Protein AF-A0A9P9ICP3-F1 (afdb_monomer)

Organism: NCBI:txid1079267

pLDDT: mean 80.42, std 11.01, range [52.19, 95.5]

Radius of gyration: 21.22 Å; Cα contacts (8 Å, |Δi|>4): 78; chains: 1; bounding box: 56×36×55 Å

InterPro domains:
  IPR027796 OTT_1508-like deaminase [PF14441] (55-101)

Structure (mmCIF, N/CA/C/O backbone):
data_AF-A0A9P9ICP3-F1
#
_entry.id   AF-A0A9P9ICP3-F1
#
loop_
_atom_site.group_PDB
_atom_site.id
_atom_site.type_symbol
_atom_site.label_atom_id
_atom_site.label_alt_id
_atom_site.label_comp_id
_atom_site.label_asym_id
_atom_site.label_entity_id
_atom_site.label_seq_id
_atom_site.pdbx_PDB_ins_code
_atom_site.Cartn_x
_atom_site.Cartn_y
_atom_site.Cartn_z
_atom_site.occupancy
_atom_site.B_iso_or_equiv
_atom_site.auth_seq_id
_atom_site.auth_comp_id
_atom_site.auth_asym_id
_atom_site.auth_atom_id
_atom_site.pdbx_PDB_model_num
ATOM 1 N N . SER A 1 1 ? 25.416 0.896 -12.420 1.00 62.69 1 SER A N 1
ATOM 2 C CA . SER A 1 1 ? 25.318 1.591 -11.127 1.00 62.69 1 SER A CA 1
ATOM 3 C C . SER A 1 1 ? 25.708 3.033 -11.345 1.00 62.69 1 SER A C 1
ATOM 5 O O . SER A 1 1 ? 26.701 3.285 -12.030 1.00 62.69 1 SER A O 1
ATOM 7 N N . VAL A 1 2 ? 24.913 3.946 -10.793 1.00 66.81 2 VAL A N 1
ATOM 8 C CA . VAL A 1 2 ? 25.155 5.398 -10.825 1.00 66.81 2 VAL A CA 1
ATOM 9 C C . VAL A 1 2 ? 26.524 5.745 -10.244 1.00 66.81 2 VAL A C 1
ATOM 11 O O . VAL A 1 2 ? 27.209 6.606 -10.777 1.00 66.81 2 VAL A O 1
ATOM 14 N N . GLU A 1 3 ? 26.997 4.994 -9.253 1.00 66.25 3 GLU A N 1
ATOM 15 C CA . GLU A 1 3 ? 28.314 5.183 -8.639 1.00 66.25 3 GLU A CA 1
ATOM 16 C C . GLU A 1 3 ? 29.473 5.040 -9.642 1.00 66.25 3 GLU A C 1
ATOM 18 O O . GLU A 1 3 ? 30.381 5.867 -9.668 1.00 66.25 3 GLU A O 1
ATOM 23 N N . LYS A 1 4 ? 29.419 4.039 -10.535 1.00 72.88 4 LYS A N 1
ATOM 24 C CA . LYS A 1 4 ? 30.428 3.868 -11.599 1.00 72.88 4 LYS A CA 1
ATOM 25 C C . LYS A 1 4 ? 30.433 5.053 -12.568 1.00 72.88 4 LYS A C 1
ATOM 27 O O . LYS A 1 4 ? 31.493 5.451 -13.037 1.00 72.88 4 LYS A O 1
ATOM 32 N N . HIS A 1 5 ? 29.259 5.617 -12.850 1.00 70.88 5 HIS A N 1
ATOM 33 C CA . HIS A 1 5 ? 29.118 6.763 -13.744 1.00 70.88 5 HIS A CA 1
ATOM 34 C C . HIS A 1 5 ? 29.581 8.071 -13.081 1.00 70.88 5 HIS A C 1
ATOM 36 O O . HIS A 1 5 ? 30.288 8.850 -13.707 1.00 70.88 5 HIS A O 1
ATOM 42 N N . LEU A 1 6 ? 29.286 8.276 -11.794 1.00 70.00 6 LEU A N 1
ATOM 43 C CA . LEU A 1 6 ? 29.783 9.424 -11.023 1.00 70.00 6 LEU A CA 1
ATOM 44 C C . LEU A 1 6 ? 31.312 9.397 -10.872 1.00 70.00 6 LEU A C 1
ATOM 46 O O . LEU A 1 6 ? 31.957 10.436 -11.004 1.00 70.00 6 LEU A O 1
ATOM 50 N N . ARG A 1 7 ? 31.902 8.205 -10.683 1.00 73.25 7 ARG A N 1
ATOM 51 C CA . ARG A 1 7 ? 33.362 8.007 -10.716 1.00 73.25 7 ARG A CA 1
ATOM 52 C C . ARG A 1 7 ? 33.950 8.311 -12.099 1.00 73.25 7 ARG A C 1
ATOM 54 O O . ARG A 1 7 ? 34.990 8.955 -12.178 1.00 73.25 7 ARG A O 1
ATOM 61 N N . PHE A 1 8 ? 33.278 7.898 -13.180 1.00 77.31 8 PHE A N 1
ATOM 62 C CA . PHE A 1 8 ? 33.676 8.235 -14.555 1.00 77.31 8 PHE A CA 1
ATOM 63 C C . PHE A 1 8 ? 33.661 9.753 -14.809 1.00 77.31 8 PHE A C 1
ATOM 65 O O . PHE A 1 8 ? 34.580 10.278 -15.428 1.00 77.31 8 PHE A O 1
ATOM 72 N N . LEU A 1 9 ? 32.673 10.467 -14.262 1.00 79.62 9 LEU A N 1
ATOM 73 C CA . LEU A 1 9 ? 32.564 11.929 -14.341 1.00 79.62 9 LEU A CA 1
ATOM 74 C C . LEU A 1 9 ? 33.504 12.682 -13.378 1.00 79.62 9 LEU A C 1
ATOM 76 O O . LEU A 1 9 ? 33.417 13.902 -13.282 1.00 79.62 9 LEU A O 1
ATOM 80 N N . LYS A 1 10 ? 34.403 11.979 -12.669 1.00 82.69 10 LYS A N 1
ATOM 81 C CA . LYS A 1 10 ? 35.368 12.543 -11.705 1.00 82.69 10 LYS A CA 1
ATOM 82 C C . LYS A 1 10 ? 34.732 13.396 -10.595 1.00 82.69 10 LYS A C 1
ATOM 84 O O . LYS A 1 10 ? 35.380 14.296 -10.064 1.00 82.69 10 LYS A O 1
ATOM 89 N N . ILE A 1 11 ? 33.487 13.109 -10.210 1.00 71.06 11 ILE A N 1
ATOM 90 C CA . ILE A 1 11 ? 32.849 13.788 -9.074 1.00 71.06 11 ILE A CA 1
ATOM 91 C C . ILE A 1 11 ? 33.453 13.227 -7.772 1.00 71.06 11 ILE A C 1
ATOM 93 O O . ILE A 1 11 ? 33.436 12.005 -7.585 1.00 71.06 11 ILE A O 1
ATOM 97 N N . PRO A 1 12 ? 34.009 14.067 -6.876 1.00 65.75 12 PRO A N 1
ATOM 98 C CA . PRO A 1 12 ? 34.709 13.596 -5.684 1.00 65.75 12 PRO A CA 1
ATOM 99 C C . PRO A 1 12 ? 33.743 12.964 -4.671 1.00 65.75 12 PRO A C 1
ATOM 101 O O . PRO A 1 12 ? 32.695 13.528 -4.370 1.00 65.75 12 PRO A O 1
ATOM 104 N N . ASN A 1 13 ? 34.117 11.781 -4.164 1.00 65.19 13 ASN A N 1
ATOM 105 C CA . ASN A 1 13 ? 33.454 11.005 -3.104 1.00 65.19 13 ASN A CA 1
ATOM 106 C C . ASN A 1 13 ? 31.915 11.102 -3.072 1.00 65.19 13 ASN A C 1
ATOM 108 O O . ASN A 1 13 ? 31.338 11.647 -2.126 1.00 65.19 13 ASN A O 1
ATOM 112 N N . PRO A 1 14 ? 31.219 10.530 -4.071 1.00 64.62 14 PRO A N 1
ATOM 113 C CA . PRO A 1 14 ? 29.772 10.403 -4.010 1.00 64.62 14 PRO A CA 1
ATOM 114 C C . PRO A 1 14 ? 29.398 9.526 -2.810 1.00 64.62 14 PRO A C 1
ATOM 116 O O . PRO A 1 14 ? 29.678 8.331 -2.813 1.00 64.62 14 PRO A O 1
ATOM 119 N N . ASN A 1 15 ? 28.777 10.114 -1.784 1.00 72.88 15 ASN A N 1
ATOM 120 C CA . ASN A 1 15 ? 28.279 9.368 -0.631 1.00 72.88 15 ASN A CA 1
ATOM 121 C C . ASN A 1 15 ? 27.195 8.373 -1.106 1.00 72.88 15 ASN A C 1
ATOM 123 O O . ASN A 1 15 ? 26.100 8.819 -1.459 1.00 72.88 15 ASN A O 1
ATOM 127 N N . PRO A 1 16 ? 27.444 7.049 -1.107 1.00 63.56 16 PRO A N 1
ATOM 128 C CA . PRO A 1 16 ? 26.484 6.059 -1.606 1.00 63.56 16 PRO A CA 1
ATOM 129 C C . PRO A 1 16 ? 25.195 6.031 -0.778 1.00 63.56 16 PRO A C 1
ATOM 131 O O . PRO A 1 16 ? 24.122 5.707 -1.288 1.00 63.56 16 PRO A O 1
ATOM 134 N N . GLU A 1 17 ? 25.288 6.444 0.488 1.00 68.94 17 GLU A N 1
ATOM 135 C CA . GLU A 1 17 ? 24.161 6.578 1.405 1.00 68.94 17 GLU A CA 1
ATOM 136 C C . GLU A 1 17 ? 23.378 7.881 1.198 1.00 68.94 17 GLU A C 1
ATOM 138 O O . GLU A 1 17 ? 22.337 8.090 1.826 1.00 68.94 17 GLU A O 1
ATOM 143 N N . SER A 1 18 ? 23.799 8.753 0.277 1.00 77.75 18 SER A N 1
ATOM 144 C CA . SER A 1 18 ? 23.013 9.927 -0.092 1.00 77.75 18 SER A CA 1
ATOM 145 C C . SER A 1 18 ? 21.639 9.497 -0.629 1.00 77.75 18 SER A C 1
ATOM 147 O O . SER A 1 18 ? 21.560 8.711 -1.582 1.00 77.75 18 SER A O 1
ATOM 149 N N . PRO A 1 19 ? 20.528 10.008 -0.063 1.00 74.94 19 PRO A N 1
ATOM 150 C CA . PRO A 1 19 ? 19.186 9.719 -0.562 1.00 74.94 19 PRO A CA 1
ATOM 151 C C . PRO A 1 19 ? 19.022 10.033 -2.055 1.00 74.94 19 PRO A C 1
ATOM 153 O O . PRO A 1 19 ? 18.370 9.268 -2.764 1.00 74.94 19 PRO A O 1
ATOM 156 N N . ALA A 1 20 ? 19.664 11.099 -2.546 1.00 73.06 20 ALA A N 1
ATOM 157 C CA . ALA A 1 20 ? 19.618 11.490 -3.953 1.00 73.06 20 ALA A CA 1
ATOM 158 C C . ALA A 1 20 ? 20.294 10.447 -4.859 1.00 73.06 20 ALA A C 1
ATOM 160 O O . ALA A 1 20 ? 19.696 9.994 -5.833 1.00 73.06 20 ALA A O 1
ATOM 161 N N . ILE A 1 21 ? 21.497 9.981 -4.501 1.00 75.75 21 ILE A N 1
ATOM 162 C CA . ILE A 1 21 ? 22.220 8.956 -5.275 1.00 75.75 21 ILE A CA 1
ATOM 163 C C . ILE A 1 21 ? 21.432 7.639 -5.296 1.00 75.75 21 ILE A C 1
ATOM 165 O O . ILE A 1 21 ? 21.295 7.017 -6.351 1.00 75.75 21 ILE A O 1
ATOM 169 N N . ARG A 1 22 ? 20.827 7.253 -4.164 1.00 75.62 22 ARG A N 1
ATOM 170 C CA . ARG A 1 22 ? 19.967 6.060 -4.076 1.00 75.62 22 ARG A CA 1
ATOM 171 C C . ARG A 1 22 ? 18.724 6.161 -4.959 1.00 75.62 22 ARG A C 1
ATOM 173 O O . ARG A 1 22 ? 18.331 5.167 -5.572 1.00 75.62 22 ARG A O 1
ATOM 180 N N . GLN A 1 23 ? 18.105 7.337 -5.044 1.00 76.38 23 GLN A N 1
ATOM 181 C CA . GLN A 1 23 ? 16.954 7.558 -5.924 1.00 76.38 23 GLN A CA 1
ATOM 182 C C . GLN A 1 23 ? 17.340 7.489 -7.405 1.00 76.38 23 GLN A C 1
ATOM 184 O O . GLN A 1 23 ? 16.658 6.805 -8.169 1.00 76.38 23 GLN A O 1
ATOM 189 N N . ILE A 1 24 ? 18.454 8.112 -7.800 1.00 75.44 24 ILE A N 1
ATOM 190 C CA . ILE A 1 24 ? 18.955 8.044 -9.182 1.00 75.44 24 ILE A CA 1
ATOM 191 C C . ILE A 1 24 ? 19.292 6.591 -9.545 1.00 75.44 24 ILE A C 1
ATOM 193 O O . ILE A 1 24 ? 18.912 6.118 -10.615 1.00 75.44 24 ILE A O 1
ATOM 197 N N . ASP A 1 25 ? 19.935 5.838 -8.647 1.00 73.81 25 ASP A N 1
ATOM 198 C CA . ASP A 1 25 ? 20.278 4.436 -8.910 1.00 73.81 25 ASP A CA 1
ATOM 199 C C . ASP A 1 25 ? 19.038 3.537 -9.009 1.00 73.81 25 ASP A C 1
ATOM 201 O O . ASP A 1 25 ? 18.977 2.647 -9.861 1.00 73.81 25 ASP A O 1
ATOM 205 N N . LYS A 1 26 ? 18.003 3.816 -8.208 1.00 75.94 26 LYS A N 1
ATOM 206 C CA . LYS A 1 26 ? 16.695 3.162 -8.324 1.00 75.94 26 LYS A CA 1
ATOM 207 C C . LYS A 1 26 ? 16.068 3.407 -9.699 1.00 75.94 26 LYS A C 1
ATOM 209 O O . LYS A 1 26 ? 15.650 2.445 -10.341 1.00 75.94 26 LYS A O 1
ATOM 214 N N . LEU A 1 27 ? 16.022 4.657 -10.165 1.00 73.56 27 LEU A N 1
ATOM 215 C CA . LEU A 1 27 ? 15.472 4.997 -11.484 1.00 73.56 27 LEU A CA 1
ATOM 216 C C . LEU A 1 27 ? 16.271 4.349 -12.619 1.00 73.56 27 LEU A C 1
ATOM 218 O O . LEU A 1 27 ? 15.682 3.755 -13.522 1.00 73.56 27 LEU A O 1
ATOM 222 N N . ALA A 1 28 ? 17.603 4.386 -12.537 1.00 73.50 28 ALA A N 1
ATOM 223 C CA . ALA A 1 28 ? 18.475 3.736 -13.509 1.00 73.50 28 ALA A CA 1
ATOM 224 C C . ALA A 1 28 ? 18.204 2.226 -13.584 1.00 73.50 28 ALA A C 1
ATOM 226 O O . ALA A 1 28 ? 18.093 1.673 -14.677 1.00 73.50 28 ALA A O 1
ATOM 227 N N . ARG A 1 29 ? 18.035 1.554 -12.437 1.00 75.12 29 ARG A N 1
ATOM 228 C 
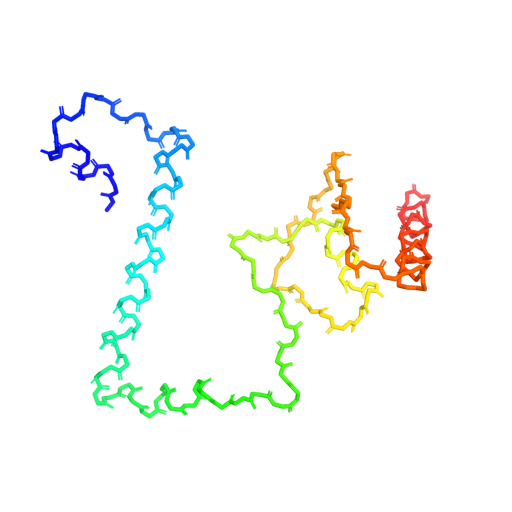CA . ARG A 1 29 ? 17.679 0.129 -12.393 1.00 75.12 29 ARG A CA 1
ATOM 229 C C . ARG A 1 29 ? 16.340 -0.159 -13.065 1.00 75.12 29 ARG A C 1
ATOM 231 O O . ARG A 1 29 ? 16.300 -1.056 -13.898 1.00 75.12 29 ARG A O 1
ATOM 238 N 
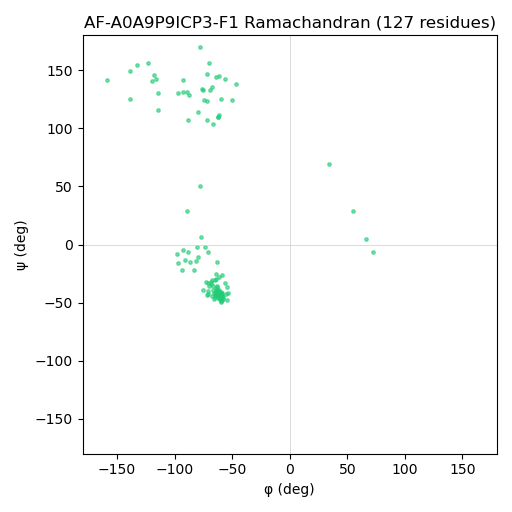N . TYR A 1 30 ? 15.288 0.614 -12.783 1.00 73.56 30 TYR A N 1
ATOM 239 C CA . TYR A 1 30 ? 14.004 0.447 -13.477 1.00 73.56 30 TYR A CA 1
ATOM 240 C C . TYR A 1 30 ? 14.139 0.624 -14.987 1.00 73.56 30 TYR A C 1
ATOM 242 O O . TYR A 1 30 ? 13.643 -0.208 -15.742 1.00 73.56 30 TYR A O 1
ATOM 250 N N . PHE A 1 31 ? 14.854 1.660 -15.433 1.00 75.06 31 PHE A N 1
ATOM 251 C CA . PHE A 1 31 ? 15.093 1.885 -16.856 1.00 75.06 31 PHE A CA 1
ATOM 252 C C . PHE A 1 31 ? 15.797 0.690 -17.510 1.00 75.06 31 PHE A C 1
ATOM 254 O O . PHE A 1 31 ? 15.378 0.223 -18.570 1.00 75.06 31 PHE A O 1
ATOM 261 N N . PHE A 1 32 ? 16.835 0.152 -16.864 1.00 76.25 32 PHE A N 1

Action item:
Beginning with the line containing "ATOM 34 C C" in the material above, copy every line exactly until you have copied the line containing "ATOM 62 C CA".

Exercise response:
ATOM 34 C C . HIS A 1 5 ? 29.581 8.071 -13.081 1.00 70.88 5 HIS A C 1
ATOM 36 O O . HIS A 1 5 ? 30.288 8.850 -13.707 1.00 70.88 5 HIS A O 1
ATOM 42 N N . LEU A 1 6 ? 29.286 8.276 -11.794 1.00 70.00 6 LEU A N 1
ATOM 43 C CA . LEU A 1 6 ? 29.783 9.424 -11.023 1.00 70.00 6 LEU A CA 1
ATOM 44 C C . LEU A 1 6 ? 31.312 9.397 -10.872 1.00 70.00 6 LEU A C 1
ATOM 46 O O . LEU A 1 6 ? 31.957 10.436 -11.004 1.00 70.00 6 LEU A O 1
ATOM 50 N N . ARG A 1 7 ? 31.902 8.205 -10.683 1.00 73.25 7 ARG A N 1
ATOM 51 C CA . ARG A 1 7 ? 33.362 8.007 -10.716 1.00 73.25 7 ARG A CA 1
ATOM 52 C C . ARG A 1 7 ? 33.950 8.311 -12.099 1.00 73.25 7 ARG A C 1
ATOM 54 O O . ARG A 1 7 ? 34.990 8.955 -12.178 1.00 73.25 7 ARG A O 1
ATOM 61 N N . PHE A 1 8 ? 33.278 7.898 -13.180 1.00 77.31 8 PHE A N 1
ATOM 62 C CA . PHE A 1 8 ? 33.676 8.235 -14.555 1.00 77.31 8 PHE A CA 1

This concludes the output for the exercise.